[Stored items]

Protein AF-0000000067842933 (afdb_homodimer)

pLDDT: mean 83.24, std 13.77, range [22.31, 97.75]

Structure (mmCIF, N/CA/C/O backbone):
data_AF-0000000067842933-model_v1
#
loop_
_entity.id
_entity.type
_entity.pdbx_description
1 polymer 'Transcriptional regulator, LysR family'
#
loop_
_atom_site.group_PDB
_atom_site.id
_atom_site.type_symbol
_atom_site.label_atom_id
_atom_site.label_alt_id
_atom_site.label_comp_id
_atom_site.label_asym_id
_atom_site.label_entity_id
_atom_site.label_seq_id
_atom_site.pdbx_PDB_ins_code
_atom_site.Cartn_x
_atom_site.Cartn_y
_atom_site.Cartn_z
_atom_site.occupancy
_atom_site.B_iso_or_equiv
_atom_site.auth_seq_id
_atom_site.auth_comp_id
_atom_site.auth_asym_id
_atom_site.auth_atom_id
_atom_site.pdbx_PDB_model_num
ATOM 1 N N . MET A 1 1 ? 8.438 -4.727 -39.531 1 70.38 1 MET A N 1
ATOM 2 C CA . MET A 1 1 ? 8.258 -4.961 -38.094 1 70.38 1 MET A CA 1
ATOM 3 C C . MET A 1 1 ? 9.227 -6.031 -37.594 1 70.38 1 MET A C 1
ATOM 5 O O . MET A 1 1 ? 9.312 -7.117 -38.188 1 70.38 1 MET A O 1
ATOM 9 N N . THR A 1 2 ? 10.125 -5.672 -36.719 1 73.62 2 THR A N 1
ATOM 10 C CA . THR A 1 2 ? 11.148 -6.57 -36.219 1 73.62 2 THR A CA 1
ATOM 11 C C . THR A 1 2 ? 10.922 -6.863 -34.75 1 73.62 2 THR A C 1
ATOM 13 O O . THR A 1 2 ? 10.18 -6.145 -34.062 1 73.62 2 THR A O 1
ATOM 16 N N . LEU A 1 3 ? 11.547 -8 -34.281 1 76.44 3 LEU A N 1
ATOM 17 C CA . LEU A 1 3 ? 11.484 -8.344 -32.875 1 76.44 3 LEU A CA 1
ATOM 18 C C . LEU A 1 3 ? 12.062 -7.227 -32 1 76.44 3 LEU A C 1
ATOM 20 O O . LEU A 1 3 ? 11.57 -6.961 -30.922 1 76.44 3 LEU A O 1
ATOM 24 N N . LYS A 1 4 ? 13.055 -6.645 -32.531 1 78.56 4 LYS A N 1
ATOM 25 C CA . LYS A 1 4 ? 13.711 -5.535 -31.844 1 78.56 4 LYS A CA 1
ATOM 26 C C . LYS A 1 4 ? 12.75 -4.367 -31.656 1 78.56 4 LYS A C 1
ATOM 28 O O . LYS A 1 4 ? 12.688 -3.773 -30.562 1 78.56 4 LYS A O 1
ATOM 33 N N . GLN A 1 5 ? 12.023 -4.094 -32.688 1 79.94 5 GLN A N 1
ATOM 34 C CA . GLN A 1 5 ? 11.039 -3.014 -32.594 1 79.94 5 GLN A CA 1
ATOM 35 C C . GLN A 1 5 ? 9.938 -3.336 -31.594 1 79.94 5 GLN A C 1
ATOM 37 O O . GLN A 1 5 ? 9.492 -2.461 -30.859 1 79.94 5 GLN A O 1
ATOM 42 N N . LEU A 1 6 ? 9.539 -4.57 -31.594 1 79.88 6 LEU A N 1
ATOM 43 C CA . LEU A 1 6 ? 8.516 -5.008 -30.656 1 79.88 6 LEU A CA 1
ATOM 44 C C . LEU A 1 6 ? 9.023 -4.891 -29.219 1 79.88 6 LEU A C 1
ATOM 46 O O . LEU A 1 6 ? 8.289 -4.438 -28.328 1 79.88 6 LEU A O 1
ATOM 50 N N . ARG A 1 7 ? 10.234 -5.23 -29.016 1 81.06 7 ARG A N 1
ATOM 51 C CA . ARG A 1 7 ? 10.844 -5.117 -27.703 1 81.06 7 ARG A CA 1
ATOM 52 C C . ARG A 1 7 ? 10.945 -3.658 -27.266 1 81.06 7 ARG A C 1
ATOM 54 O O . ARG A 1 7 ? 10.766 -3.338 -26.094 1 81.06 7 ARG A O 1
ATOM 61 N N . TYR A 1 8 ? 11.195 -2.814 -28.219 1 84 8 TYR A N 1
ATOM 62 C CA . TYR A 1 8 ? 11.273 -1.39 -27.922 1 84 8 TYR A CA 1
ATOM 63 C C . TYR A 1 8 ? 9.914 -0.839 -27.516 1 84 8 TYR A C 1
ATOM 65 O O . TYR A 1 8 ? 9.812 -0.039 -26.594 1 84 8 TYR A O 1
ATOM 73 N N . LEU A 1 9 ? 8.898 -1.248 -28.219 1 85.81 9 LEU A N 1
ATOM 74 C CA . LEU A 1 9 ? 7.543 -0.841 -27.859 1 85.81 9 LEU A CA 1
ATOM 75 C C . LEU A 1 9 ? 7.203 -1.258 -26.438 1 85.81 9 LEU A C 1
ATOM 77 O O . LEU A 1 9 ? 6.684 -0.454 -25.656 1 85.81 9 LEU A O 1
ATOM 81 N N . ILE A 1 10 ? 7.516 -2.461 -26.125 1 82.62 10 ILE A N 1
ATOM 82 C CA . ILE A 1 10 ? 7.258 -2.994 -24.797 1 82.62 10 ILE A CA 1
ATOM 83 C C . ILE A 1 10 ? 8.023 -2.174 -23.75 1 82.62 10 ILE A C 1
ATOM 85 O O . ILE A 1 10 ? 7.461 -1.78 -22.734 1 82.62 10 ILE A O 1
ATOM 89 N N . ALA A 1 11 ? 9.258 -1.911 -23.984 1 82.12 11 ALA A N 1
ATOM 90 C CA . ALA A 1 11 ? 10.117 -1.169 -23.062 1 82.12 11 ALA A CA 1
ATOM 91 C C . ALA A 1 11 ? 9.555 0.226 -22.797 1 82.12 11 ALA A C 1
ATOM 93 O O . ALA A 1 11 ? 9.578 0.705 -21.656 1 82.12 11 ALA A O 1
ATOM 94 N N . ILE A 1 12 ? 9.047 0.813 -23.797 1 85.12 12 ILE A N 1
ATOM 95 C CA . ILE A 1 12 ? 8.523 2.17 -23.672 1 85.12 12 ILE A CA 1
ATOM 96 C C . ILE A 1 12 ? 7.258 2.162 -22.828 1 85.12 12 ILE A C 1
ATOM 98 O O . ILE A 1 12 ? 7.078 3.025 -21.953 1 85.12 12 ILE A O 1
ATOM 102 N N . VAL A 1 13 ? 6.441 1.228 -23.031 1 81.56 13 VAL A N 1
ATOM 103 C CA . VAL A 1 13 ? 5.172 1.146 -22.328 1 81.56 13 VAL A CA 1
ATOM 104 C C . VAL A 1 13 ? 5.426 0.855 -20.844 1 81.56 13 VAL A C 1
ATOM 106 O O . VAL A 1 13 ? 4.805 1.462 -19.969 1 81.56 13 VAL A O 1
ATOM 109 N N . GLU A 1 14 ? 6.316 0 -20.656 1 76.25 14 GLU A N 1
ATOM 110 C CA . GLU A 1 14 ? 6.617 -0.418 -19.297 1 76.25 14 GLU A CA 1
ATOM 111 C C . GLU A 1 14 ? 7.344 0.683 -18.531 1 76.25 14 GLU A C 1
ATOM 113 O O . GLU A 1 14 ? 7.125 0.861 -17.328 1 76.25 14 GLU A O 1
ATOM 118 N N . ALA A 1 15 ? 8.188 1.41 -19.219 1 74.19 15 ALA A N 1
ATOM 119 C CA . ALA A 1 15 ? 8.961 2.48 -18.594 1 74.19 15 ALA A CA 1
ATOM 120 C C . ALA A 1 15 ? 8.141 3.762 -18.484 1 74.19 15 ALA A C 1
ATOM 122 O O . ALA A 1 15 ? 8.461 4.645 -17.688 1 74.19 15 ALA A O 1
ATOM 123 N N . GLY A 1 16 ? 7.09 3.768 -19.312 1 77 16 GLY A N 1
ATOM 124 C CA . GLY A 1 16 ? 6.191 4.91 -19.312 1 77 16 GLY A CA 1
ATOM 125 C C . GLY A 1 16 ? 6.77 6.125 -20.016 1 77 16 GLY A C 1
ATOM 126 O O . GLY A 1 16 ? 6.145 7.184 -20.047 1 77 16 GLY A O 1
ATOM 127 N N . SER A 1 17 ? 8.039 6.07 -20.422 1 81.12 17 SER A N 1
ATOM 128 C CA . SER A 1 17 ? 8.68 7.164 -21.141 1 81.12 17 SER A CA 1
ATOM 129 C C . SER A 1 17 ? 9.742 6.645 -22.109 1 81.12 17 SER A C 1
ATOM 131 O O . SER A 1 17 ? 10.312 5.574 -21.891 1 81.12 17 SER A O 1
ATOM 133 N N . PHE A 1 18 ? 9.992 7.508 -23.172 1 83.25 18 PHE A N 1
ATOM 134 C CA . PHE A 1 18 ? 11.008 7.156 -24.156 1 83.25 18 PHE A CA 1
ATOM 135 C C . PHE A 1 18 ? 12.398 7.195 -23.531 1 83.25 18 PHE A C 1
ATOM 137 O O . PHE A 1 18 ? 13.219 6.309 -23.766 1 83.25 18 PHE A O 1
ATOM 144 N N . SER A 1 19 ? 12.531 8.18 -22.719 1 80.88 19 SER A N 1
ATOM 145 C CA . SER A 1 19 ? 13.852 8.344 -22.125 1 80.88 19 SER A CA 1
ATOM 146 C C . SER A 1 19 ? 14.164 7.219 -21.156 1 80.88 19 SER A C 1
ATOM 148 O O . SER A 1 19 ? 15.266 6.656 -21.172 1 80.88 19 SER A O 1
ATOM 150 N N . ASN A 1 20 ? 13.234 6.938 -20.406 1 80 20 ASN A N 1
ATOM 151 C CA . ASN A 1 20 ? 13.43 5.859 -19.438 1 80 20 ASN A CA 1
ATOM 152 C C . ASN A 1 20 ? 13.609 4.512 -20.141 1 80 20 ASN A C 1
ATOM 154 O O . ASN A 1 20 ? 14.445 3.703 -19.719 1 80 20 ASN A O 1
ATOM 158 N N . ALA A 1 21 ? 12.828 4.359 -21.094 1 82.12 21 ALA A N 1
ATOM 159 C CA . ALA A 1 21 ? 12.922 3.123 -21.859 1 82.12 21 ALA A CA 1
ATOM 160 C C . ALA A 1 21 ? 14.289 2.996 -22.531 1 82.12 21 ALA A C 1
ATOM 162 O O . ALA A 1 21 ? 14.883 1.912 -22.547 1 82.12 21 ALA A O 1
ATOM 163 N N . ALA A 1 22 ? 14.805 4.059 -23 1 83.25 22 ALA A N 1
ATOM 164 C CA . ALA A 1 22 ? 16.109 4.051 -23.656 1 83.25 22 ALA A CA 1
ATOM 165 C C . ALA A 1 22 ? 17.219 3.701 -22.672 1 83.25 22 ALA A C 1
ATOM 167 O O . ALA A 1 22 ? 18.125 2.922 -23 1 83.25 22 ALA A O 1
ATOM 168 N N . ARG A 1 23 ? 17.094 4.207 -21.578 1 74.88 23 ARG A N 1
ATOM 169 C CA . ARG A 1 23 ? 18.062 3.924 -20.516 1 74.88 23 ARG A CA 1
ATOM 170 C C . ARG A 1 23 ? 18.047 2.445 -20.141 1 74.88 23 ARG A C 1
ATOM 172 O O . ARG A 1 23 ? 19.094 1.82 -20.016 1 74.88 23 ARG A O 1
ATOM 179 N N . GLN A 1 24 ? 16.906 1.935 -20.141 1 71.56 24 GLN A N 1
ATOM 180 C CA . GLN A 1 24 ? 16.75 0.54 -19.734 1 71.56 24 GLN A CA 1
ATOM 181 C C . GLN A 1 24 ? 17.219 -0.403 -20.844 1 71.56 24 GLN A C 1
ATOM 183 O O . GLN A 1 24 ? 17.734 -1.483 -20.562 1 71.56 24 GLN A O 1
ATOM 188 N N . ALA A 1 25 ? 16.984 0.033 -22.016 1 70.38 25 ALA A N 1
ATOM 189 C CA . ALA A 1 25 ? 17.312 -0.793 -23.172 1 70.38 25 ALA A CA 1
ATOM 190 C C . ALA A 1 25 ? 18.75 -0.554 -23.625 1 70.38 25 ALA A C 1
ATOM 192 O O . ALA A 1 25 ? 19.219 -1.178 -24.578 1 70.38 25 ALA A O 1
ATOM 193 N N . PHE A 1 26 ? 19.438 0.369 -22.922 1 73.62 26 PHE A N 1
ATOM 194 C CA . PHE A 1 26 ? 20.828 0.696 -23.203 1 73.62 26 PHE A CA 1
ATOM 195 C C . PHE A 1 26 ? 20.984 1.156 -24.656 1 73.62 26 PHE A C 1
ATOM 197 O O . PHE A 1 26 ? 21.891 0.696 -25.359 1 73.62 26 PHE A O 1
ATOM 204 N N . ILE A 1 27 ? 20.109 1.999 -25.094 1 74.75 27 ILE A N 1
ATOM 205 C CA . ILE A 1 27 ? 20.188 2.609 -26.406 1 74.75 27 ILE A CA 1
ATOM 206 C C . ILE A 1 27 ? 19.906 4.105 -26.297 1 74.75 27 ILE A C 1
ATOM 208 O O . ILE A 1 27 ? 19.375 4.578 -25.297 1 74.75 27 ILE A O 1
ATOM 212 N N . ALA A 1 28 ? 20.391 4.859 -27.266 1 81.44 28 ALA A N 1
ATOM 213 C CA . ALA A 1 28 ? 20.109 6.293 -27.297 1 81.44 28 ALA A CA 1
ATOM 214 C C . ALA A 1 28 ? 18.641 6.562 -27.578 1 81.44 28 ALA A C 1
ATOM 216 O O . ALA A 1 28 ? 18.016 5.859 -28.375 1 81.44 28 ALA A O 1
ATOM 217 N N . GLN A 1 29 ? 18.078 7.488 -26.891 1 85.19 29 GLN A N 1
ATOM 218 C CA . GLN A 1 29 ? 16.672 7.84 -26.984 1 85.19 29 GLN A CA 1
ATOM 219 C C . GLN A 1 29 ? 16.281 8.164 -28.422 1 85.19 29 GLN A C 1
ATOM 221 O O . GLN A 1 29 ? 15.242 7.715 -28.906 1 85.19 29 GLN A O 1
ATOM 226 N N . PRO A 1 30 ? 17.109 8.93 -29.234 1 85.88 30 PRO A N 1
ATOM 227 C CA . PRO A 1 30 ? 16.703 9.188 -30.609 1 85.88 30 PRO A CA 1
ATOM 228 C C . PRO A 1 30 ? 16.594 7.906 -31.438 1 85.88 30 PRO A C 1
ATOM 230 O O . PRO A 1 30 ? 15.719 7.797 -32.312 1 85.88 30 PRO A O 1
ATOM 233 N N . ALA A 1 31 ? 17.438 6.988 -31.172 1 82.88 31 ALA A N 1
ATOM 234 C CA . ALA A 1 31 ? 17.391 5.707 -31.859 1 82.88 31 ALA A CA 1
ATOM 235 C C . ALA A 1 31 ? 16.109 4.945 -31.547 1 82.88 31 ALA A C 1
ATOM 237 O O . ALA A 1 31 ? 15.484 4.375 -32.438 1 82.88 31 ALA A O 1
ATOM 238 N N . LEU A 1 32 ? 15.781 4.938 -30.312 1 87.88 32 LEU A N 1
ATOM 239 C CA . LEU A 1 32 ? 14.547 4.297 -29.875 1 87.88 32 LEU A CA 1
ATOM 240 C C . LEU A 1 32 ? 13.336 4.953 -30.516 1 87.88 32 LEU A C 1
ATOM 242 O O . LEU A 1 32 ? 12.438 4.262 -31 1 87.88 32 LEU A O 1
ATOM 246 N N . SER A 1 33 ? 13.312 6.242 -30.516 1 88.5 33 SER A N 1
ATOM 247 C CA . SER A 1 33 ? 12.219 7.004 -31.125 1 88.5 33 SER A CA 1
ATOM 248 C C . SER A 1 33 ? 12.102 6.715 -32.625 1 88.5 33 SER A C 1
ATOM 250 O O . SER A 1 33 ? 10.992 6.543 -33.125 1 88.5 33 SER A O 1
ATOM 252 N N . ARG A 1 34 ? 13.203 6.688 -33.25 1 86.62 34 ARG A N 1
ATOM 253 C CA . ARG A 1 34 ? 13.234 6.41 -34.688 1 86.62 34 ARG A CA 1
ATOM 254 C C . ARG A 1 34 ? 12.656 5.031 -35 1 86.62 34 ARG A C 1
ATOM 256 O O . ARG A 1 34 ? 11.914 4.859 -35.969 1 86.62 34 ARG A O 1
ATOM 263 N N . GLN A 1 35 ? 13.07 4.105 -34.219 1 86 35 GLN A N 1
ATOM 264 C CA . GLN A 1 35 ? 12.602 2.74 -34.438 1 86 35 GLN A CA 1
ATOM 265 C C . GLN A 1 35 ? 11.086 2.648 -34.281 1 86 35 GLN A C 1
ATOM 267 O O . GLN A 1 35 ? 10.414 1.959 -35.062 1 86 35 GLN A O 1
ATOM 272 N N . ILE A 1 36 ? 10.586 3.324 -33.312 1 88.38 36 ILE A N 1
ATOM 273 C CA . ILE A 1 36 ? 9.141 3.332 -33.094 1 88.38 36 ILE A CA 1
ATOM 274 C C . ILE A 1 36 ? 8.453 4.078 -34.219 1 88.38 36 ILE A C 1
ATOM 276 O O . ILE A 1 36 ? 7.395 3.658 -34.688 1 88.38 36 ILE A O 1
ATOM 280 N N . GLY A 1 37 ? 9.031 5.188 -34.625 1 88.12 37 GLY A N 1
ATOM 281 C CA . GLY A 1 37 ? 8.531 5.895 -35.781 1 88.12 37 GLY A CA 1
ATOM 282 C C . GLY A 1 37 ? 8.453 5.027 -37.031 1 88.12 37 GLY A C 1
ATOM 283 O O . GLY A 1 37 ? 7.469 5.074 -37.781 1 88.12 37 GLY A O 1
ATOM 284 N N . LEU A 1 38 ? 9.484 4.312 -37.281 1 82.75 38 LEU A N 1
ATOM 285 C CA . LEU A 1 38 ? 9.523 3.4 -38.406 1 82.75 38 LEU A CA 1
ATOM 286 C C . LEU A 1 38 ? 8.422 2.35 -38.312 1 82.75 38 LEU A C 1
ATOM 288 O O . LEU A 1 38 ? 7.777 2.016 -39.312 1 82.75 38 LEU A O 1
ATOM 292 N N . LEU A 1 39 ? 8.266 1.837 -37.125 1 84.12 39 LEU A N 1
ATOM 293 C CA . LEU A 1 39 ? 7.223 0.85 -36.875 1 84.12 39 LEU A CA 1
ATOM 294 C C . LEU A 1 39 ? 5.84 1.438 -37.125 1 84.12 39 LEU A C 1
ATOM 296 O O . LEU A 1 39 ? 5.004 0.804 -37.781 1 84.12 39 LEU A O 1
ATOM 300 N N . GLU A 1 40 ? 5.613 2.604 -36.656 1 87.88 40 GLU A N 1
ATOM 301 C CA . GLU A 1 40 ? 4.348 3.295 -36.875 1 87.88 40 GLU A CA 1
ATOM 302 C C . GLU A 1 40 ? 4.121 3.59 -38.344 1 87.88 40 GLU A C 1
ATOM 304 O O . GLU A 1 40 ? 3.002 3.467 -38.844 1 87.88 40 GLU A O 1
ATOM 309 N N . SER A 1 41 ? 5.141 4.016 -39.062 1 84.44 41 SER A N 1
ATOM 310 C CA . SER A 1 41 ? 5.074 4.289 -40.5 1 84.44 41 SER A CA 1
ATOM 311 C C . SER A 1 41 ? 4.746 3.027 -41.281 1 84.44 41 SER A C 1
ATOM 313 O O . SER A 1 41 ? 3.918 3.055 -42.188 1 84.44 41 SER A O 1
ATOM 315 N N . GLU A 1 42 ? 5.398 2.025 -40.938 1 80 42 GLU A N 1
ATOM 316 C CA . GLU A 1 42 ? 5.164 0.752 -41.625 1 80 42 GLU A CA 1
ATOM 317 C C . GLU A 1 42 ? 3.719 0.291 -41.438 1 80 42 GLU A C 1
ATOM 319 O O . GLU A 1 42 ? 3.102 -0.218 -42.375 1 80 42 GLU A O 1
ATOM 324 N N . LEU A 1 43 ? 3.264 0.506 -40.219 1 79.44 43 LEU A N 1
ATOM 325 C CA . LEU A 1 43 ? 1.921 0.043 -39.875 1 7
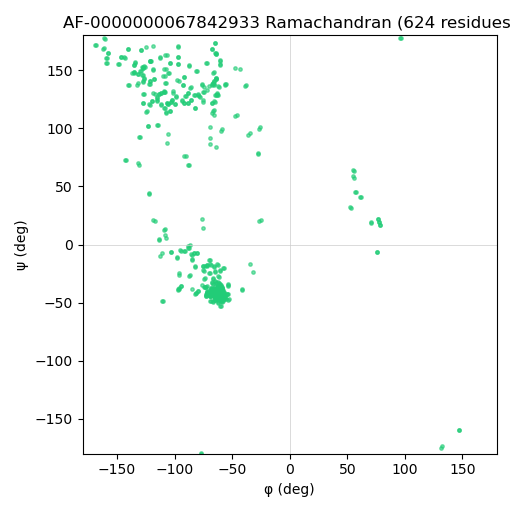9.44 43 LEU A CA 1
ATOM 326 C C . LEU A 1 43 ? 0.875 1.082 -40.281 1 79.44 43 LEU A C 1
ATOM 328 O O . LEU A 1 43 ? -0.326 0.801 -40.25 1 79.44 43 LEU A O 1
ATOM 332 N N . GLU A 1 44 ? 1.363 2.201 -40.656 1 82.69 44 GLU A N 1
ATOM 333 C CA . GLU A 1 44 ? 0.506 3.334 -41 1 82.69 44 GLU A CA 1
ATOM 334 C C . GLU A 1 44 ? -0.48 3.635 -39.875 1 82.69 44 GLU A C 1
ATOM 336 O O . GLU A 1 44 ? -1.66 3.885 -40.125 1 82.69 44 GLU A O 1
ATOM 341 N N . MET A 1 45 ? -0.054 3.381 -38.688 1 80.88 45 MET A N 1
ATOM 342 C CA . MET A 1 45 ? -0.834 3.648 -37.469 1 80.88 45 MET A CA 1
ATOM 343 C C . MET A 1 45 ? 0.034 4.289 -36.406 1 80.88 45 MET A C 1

### Description of the task
Copy out the lines above exactly, beginning at the one that contains "ATOM 94 N N" and ending at the one that contains "ATOM 126 O O".

### Answer section
ATOM 94 N N . ILE A 1 12 ? 9.047 0.813 -23.797 1 85.12 12 ILE A N 1
ATOM 95 C CA . ILE A 1 12 ? 8.523 2.17 -23.672 1 85.12 12 ILE A CA 1
ATOM 96 C C . ILE A 1 12 ? 7.258 2.162 -22.828 1 85.12 12 ILE A C 1
ATOM 98 O O . ILE A 1 12 ? 7.078 3.025 -21.953 1 85.12 12 ILE A O 1
ATOM 102 N N . VAL A 1 13 ? 6.441 1.228 -23.031 1 81.56 13 VAL A N 1
ATOM 103 C CA . VAL A 1 13 ? 5.172 1.146 -22.328 1 81.56 13 VAL A CA 1
ATOM 104 C C . VAL A 1 13 ? 5.426 0.855 -20.844 1 81.56 13 VAL A C 1
ATOM 106 O O . VAL A 1 13 ? 4.805 1.462 -19.969 1 81.56 13 VAL A O 1
ATOM 109 N N . GLU A 1 14 ? 6.316 0 -20.656 1 76.25 14 GLU A N 1
ATOM 110 C CA . GLU A 1 14 ? 6.617 -0.418 -19.297 1 76.25 14 GLU A CA 1
ATOM 111 C C . GLU A 1 14 ? 7.344 0.683 -18.531 1 76.25 14 GLU A C 1
ATOM 113 O O . GLU A 1 14 ? 7.125 0.861 -17.328 1 76.25 14 GLU A O 1
ATOM 118 N N . ALA A 1 15 ? 8.188 1.41 -19.219 1 74.19 15 ALA A N 1
ATOM 119 C CA . ALA A 1 15 ? 8.961 2.48 -18.594 1 74.19 15 ALA A CA 1
ATOM 120 C C . ALA A 1 15 ? 8.141 3.762 -18.484 1 74.19 15 ALA A C 1
ATOM 122 O O . ALA A 1 15 ? 8.461 4.645 -17.688 1 74.19 15 ALA A O 1
ATOM 123 N N . GLY A 1 16 ? 7.09 3.768 -19.312 1 77 16 GLY A N 1
ATOM 124 C CA . GLY A 1 16 ? 6.191 4.91 -19.312 1 77 16 GLY A CA 1
ATOM 125 C C . GLY A 1 16 ? 6.77 6.125 -20.016 1 77 16 GLY A C 1
ATOM 126 O O . GLY A 1 16 ? 6.145 7.184 -20.047 1 77 16 GLY A O 1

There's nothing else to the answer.